Reimagining Clinical Development in the Age of AI

Introduction

A candid roundtable hosted by Panelle and Revvity Signals brought together leaders across data management, oncology, patient engagement, and clinical analytics to explore what it truly takes to make AI useful, safe, transparent, and scalable in clinical development.

When the Hype Meets the Hard Work

The conversation opened with a shared sense of purpose. Participants, including nurses-turned-data leaders, lab scientists in product, and physicians in oversight, described why they remain committed to this work: improving patient lives, even when the path is complex and demanding. Viewed through that lens, AI is not a magic wand. It is a set of tools that must earn trust, respect regulations, and reduce burden for teams already operating under pressure.

AI Is Here to Stay — Just Not as an Oracle

Most organizations represented are in an early, experimental phase of AI adoption. Generative copilots are drafting emails, summarizing meetings, and assisting with documentation. However, when the focus shifts to clinical data, caution increases. Designing CRFs (Case Report Forms) and databases more efficiently is welcome, but never at the expense of privacy, compliance, or data integrity. For data review and decision-making, there was clear consensus: a human remains at the helm.

Build vs. Buy: Collaboration Beats Duplication

One of the liveliest debates centered on whether organizations should build capabilities in-house or partner externally. A leader in patient recruitment observed that large organizations often reinvent similar capabilities under strict governance frameworks, while specialized vendors move faster and learn more quickly. Collaboration is not a loss of control; it is often the fastest path to maturity.

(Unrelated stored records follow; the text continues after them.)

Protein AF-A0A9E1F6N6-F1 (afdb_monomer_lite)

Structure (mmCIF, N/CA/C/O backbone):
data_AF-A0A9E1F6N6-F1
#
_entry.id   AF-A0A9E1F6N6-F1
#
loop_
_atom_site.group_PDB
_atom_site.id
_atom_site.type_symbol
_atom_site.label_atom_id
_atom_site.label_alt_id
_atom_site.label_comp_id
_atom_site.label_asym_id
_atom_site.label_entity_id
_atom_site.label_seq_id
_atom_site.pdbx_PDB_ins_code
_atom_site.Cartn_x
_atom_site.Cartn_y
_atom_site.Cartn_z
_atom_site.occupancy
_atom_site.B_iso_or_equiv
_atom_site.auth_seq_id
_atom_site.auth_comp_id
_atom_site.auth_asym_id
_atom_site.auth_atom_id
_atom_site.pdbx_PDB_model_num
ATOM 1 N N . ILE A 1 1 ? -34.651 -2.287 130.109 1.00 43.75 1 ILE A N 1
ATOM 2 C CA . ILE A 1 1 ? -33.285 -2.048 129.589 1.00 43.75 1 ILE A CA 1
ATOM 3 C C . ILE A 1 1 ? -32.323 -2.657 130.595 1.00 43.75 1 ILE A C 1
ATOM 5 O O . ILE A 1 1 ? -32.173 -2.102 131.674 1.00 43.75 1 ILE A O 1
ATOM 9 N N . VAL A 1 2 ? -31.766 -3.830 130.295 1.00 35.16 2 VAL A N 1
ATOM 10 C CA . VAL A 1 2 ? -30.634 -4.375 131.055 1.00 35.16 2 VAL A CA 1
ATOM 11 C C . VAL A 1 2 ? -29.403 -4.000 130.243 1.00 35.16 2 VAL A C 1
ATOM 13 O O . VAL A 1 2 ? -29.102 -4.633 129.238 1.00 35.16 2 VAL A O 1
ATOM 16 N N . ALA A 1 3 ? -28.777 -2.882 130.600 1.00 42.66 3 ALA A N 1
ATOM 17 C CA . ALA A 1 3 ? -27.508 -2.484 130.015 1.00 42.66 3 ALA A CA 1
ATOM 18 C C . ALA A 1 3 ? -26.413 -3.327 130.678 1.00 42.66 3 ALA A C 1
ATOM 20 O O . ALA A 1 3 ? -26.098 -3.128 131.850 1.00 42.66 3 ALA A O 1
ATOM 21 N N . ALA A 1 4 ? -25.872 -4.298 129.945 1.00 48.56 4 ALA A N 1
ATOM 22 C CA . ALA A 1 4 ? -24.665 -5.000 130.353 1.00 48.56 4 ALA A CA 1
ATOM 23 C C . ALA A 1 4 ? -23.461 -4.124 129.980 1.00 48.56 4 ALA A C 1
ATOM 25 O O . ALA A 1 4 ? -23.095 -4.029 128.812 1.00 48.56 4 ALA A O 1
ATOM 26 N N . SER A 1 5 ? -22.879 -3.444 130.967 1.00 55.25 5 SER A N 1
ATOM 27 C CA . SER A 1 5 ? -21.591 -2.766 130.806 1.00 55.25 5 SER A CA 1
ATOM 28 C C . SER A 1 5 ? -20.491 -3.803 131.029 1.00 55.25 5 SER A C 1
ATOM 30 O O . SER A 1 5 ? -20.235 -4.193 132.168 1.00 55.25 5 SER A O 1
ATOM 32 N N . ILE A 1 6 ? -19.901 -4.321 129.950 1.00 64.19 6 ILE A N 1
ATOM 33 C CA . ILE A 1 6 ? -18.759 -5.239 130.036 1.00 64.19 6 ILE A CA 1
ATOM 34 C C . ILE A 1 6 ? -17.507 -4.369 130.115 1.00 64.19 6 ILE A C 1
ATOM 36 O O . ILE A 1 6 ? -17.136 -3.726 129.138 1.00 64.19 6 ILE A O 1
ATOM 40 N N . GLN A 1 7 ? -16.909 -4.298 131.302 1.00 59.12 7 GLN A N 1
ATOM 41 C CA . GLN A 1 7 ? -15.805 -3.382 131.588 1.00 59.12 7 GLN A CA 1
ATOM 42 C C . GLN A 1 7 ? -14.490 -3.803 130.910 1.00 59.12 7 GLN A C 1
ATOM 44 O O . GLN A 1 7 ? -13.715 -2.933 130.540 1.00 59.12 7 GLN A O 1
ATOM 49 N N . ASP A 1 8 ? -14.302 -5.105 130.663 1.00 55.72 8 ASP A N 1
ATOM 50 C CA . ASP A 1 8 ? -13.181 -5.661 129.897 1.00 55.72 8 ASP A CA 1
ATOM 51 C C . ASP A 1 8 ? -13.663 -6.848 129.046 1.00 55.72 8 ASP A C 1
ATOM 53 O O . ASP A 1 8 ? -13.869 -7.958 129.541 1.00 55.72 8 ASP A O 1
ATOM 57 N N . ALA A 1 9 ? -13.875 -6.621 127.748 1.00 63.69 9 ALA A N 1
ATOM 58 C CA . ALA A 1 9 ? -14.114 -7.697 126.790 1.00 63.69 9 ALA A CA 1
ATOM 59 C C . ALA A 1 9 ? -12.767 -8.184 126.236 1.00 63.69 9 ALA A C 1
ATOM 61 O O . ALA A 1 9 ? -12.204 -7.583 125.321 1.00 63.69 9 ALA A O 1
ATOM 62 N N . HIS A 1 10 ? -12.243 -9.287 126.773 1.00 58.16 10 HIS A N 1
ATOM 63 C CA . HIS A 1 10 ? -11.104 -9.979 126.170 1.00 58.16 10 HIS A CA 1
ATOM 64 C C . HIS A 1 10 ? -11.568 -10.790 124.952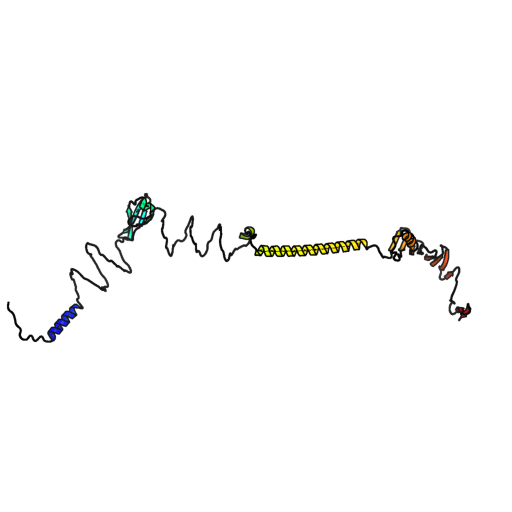 1.00 58.16 10 HIS A C 1
ATOM 66 O O . HIS A 1 10 ? -11.855 -11.981 125.054 1.00 58.16 10 HIS A O 1
ATOM 72 N N . ILE A 1 11 ? -11.648 -10.130 123.793 1.00 64.56 11 ILE A N 1
ATOM 73 C CA . ILE A 1 11 ? -11.854 -10.794 122.502 1.00 64.56 11 ILE A CA 1
ATOM 74 C C . ILE A 1 11 ? -10.529 -11.447 122.110 1.00 64.56 11 ILE A C 1
ATOM 76 O O . ILE A 1 11 ? -9.575 -10.774 121.724 1.00 64.56 11 ILE A O 1
ATOM 80 N N . THR A 1 12 ? -10.435 -12.763 122.272 1.00 60.50 12 THR A N 1
ATOM 81 C CA . THR A 1 12 ? -9.257 -13.520 121.830 1.00 60.50 12 THR A CA 1
ATOM 82 C C . THR A 1 12 ? -9.236 -13.609 120.305 1.00 60.50 12 THR A C 1
ATOM 84 O O . THR A 1 12 ? -10.297 -13.675 119.686 1.00 60.50 12 THR A O 1
ATOM 87 N N . THR A 1 13 ? -8.049 -13.681 119.699 1.00 61.91 13 THR A N 1
ATOM 88 C CA . THR A 1 13 ? -7.822 -13.710 118.238 1.00 61.91 13 THR A CA 1
ATOM 89 C C . THR A 1 13 ? -8.722 -14.697 117.485 1.00 61.91 13 THR A C 1
ATOM 91 O O . THR A 1 13 ? -9.193 -14.378 116.399 1.00 61.91 13 THR A O 1
ATOM 94 N N . ALA A 1 14 ? -9.067 -15.829 118.111 1.00 58.88 14 ALA A N 1
ATOM 95 C CA . ALA A 1 14 ? -9.974 -16.836 117.560 1.00 58.88 14 ALA A CA 1
ATOM 96 C C . ALA A 1 14 ? -11.340 -16.273 117.108 1.00 58.88 14 ALA A C 1
ATOM 98 O O . ALA A 1 14 ? -11.873 -16.705 116.095 1.00 58.88 14 ALA A O 1
ATOM 99 N N . GLN A 1 15 ? -11.889 -15.267 117.799 1.00 62.44 15 GLN A N 1
ATOM 100 C CA . GLN A 1 15 ? -13.181 -14.667 117.433 1.00 62.44 15 GLN A CA 1
ATOM 101 C C . GLN A 1 15 ? -13.085 -13.743 116.204 1.00 62.44 15 GLN A C 1
ATOM 103 O O . GLN A 1 15 ? -14.080 -13.536 115.512 1.00 62.44 15 GLN A O 1
ATOM 108 N N . ILE A 1 16 ? -11.901 -13.187 115.923 1.00 63.56 16 ILE A N 1
ATOM 109 C CA . ILE A 1 16 ? -11.638 -12.391 114.714 1.00 63.56 16 ILE A CA 1
ATOM 110 C C . ILE A 1 16 ? -11.360 -13.320 113.531 1.00 63.56 16 ILE A C 1
ATOM 112 O O . ILE A 1 16 ? -11.829 -13.040 112.431 1.00 63.56 16 ILE A O 1
ATOM 116 N N . ASP A 1 17 ? -10.673 -14.441 113.758 1.00 64.81 17 ASP A N 1
ATOM 117 C CA . ASP A 1 17 ? -10.458 -15.464 112.731 1.00 64.81 17 ASP A CA 1
ATOM 118 C C . ASP A 1 17 ? -11.781 -16.119 112.308 1.00 64.81 17 ASP A C 1
ATOM 120 O O . ASP A 1 17 ? -12.001 -16.318 111.116 1.00 64.81 17 ASP A O 1
ATOM 124 N N . ASP A 1 18 ? -12.712 -16.345 113.241 1.00 65.31 18 ASP A N 1
ATOM 125 C CA . ASP A 1 18 ? -14.075 -16.795 112.925 1.00 65.31 18 ASP A CA 1
ATOM 126 C C . ASP A 1 18 ? -14.850 -15.760 112.092 1.00 65.31 18 ASP A C 1
ATOM 128 O O . ASP A 1 18 ? -15.577 -16.122 111.165 1.00 65.31 18 ASP A O 1
ATOM 132 N N . LEU A 1 19 ? -14.671 -14.461 112.366 1.00 67.88 19 LEU A N 1
ATOM 133 C CA . LEU A 1 19 ? -15.285 -13.391 111.576 1.00 67.88 19 LEU A CA 1
ATOM 134 C C . LEU A 1 19 ? -14.649 -13.283 110.182 1.00 67.88 19 LEU A C 1
ATOM 136 O O . LEU A 1 19 ? -15.364 -13.141 109.193 1.00 67.88 19 LEU A O 1
ATOM 140 N N . ALA A 1 20 ? -13.325 -13.392 110.080 1.00 64.75 20 ALA A N 1
ATOM 141 C CA . ALA A 1 20 ? -12.609 -13.407 108.808 1.00 64.75 20 ALA A CA 1
ATOM 142 C C . ALA A 1 20 ? -12.969 -14.648 107.976 1.00 64.75 20 ALA A C 1
ATOM 144 O O . ALA A 1 20 ? -13.187 -14.532 106.772 1.00 64.75 20 ALA A O 1
ATOM 145 N N . ALA A 1 21 ? -13.120 -15.813 108.612 1.00 63.62 21 ALA A N 1
ATOM 146 C CA . ALA A 1 21 ? -13.610 -17.034 107.983 1.00 63.62 21 ALA A CA 1
ATOM 147 C C . ALA A 1 21 ? -15.073 -16.898 107.533 1.00 63.62 21 ALA A C 1
ATOM 149 O O . ALA A 1 21 ? -15.413 -17.351 106.441 1.00 63.62 21 ALA A O 1
ATOM 150 N N . ALA A 1 22 ? -15.931 -16.233 108.315 1.00 64.94 22 ALA A N 1
ATOM 151 C CA . ALA A 1 22 ? -17.316 -15.946 107.937 1.00 64.94 22 ALA A CA 1
ATOM 152 C C . ALA A 1 22 ? -17.410 -14.976 106.744 1.00 64.94 22 ALA A C 1
ATOM 154 O O . ALA A 1 22 ? -18.211 -15.196 105.836 1.00 64.94 22 ALA A O 1
ATOM 155 N N . VAL A 1 23 ? -16.553 -13.951 106.698 1.00 61.69 23 VAL A N 1
ATOM 156 C CA . VAL A 1 23 ? -16.458 -13.005 105.573 1.00 61.69 23 VAL A CA 1
ATOM 157 C C . VAL A 1 23 ? -15.858 -13.675 104.332 1.00 61.69 23 VAL A C 1
ATOM 159 O O . VAL A 1 23 ? -16.351 -13.465 103.227 1.00 61.69 23 VAL A O 1
ATOM 162 N N . ALA A 1 24 ? -14.855 -14.544 104.488 1.00 58.16 24 ALA A N 1
ATOM 163 C CA . ALA A 1 24 ? -14.291 -15.322 103.385 1.00 58.16 24 ALA A CA 1
ATOM 164 C C . ALA A 1 24 ? -15.290 -16.351 102.824 1.00 58.16 24 ALA A C 1
ATOM 166 O O . ALA A 1 24 ? -15.320 -16.576 101.616 1.00 58.16 24 ALA A O 1
ATOM 167 N N . LYS A 1 25 ? -16.171 -16.917 103.663 1.00 56.53 25 LYS A N 1
ATOM 168 C CA . LYS A 1 25 ? -17.280 -17.777 103.215 1.00 56.53 25 LYS A CA 1
ATOM 169 C C . LYS A 1 25 ? -18.290 -17.037 102.333 1.00 56.53 25 LYS A C 1
ATOM 171 O O . LYS A 1 25 ? -18.916 -17.667 101.490 1.00 56.53 25 LYS A O 1
ATOM 176 N N . LEU A 1 26 ? -18.405 -15.714 102.462 1.00 57.12 26 LEU A N 1
ATOM 177 C CA . LEU A 1 26 ? -19.248 -14.897 101.584 1.00 57.12 26 LEU A CA 1
ATOM 178 C C . LEU A 1 26 ? -18.680 -14.790 100.154 1.00 57.12 26 LEU A C 1
ATOM 180 O O . LEU A 1 26 ? -19.441 -14.602 99.211 1.00 57.12 26 LEU A O 1
ATOM 184 N N . ILE A 1 27 ? -17.362 -14.959 99.974 1.00 58.81 27 ILE A N 1
ATOM 185 C CA . ILE A 1 27 ? -16.694 -14.932 98.656 1.00 58.81 27 ILE A CA 1
ATOM 186 C C . ILE A 1 27 ? -16.987 -16.215 97.849 1.00 58.81 27 ILE A C 1
ATOM 188 O O . ILE A 1 27 ? -16.866 -16.220 96.626 1.00 58.81 27 ILE A O 1
ATOM 192 N N . HIS A 1 28 ? -17.418 -17.291 98.514 1.00 59.06 28 HIS A N 1
ATOM 193 C CA . HIS A 1 28 ? -17.814 -18.559 97.896 1.00 59.06 28 HIS A CA 1
ATOM 194 C C . HIS A 1 28 ? -19.194 -18.986 98.419 1.00 59.06 28 HIS A C 1
ATOM 196 O O . HIS A 1 28 ? -19.355 -20.017 99.073 1.00 59.06 28 HIS A O 1
ATOM 202 N N . ALA A 1 29 ? -20.195 -18.136 98.188 1.00 64.44 29 ALA A N 1
ATOM 203 C CA . ALA A 1 29 ? -21.576 -18.440 98.533 1.00 64.44 29 ALA A CA 1
ATOM 204 C C . ALA A 1 29 ? -22.184 -19.389 97.487 1.00 64.44 29 ALA A C 1
ATOM 206 O O . ALA A 1 29 ? -22.520 -18.977 96.379 1.00 64.44 29 ALA A O 1
ATOM 207 N N . GLU A 1 30 ? -22.340 -20.662 97.847 1.00 63.41 30 GLU A N 1
ATOM 208 C CA . GLU A 1 30 ? -23.159 -21.612 97.095 1.00 63.41 30 GLU A CA 1
ATOM 209 C C . GLU A 1 30 ? -24.622 -21.420 97.518 1.00 63.41 30 GLU A C 1
ATOM 211 O O . GLU A 1 30 ? -25.039 -21.821 98.606 1.00 63.41 30 GLU A O 1
ATOM 216 N N . VAL A 1 31 ? -25.396 -20.720 96.688 1.00 67.94 31 VAL A N 1
ATOM 217 C CA . VAL A 1 31 ? -26.827 -20.494 96.919 1.00 67.94 31 VAL A CA 1
ATOM 218 C C . VAL A 1 31 ? -27.597 -21.536 96.117 1.00 67.94 31 VAL A C 1
ATOM 220 O O . VAL A 1 31 ? -27.676 -21.436 94.898 1.00 67.94 31 VAL A O 1
ATOM 223 N N . GLY A 1 32 ? -28.153 -22.544 96.794 1.00 65.50 32 GLY A N 1
ATOM 224 C CA . GLY A 1 32 ? -28.924 -23.601 96.125 1.00 65.50 32 GLY A CA 1
ATOM 225 C C . GLY A 1 32 ? -30.209 -23.083 95.465 1.00 65.50 32 GLY A C 1
ATOM 226 O O . GLY A 1 32 ? -30.512 -23.452 94.338 1.00 65.50 32 GLY A O 1
ATOM 227 N N . VAL A 1 33 ? -30.946 -22.204 96.154 1.00 69.62 33 VAL A N 1
ATOM 228 C CA . VAL A 1 33 ? -32.101 -21.446 95.640 1.00 69.62 33 VAL A CA 1
ATOM 229 C C . VAL A 1 33 ? -32.129 -20.114 96.391 1.00 69.62 33 VAL A C 1
ATOM 231 O O . VAL A 1 33 ? -32.035 -20.110 97.619 1.00 69.62 33 VAL A O 1
ATOM 234 N N . GLY A 1 34 ? -32.232 -18.987 95.686 1.00 67.81 34 GLY A N 1
ATOM 235 C CA . GLY A 1 34 ? -32.300 -17.661 96.302 1.00 67.81 34 GLY A CA 1
ATOM 236 C C . GLY A 1 34 ? -33.268 -16.751 95.559 1.00 67.81 34 GLY A C 1
ATOM 237 O O . GLY A 1 34 ? -33.189 -16.637 94.341 1.00 67.81 34 GLY A O 1
ATOM 238 N N . GLU A 1 35 ? -34.165 -16.096 96.294 1.00 74.19 35 GLU A N 1
ATOM 239 C CA . GLU A 1 35 ? -35.005 -15.020 95.765 1.00 74.19 35 GLU A CA 1
ATOM 240 C C . GLU A 1 35 ? -34.318 -13.671 95.998 1.00 74.19 35 GLU A C 1
ATOM 242 O O . GLU A 1 35 ? -33.857 -13.373 97.102 1.00 74.19 35 GLU A O 1
ATOM 247 N N . PHE A 1 36 ? -34.257 -12.840 94.960 1.00 79.50 36 PHE A N 1
ATOM 248 C CA . PHE A 1 36 ? -33.717 -11.485 95.026 1.00 79.50 36 PHE A CA 1
ATOM 249 C C . PHE A 1 36 ? -34.659 -10.514 94.315 1.00 79.50 36 PHE A C 1
ATOM 251 O O . PHE A 1 36 ? -35.179 -10.806 93.244 1.00 79.50 36 PHE A O 1
ATOM 258 N N . THR A 1 37 ? -34.867 -9.328 94.892 1.00 81.38 37 THR A N 1
ATOM 259 C CA . THR A 1 37 ? -35.663 -8.269 94.245 1.00 81.38 37 THR A CA 1
ATOM 260 C C . THR A 1 37 ? -34.922 -7.641 93.059 1.00 81.38 37 THR A C 1
ATOM 262 O O . THR A 1 37 ? -35.546 -7.229 92.088 1.00 81.38 37 THR A O 1
ATOM 265 N N . LEU A 1 38 ? -33.590 -7.557 93.133 1.00 80.38 38 LEU A N 1
ATOM 266 C CA . LEU A 1 38 ? -32.718 -7.033 92.082 1.00 80.38 38 LEU A CA 1
ATOM 267 C C . LEU A 1 38 ? -31.339 -7.691 92.201 1.00 80.38 38 LEU A C 1
ATOM 269 O O . LEU A 1 38 ? -30.785 -7.757 93.297 1.00 80.38 38 LEU A O 1
ATOM 273 N N . ALA A 1 39 ? -30.778 -8.124 91.075 1.00 82.62 39 ALA A N 1
ATOM 274 C CA . ALA A 1 39 ? -29.388 -8.551 90.974 1.00 82.62 39 ALA A CA 1
ATOM 275 C C . ALA A 1 39 ? -28.688 -7.733 89.885 1.00 82.62 39 ALA A C 1
ATOM 277 O O . ALA A 1 39 ? -29.085 -7.765 88.723 1.00 82.62 39 ALA A O 1
ATOM 278 N N . GLU A 1 40 ? -27.640 -7.004 90.259 1.00 83.38 40 GLU A N 1
ATOM 279 C CA . GLU A 1 40 ? -26.769 -6.310 89.312 1.00 83.38 40 GLU A CA 1
ATOM 280 C C . GLU A 1 40 ? -25.503 -7.151 89.103 1.00 83.38 40 GLU A C 1
ATOM 282 O O . GLU A 1 40 ? -24.681 -7.292 90.010 1.00 83.38 40 GLU A O 1
ATOM 287 N N . ILE A 1 41 ? -25.353 -7.746 87.915 1.00 84.06 41 ILE A N 1
ATOM 288 C CA . ILE A 1 41 ? -24.210 -8.603 87.573 1.00 84.06 41 ILE A CA 1
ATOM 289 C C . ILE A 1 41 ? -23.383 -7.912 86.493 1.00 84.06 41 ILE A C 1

Different Constraints, Shared Challenges

Large pharmaceutical companies may have scale and budget, but governance layers can slow experimentation. Small and mid-size biotechs bring urgency and innovation but may lack funding or executive champions. CROs frequently operate in people-intensive, low-margin environments where automation can disrupt traditional revenue models. Despite these differences, the pain points are remarkably similar: data volume, oversight complexity, and accountability.

Legacy Platforms: Opportunity in Plain Sight

Participants acknowledged meaningful improvements in EDC (Electronic Data Capture) platforms but expressed surprise at how slowly meaningful AI capabilities are being embedded. Newer, API-forward platforms often demonstrate greater adaptability and innovation readiness, highlighting an opportunity for modernization within existing ecosystems.

Rare Disease: When Every Signal Matters

In rare disease research, AI-enabled signal detection is not a luxury; it is a necessity. With small patient cohorts, traditional statistical thresholds can overlook emerging patterns. AI can help surface subtle signals earlier while preserving human authority and interpretive responsibility.

Trust and Accountability: The Real Guardrails

Concerns repeatedly returned to accountability, transparency, and data stewardship. Responsibility cannot be outsourced; clear ownership enables safer, more reliable systems. Trustworthy AI in clinical development requires traceability, documentation, and defined human oversight.

Culture Determines the Outcome

Technology does not implement itself. Successful adoption depends on executive alignment, domain-expert champions, and collaborative vendor relationships. Without cultural readiness, even the most sophisticated tools will underperform.

Walk Before You Run: A Two-Year Confidence Plan

Participants emphasized focusing first on high-value, repetitive workflows and expanding only after early wins are established. Measured progress builds confidence, strengthens governance frameworks, and reduces organizational resistance.

AI as a Force Multiplier — Never a Replacement

AI can reduce administrative burden, accelerate insight generation, and support clinical and data teams. However, it cannot replace human expertise, ethical judgment, or regulatory accountability. Sustainable progress demands collaboration across sponsors, CROs, vendors, regulators, and patient communities.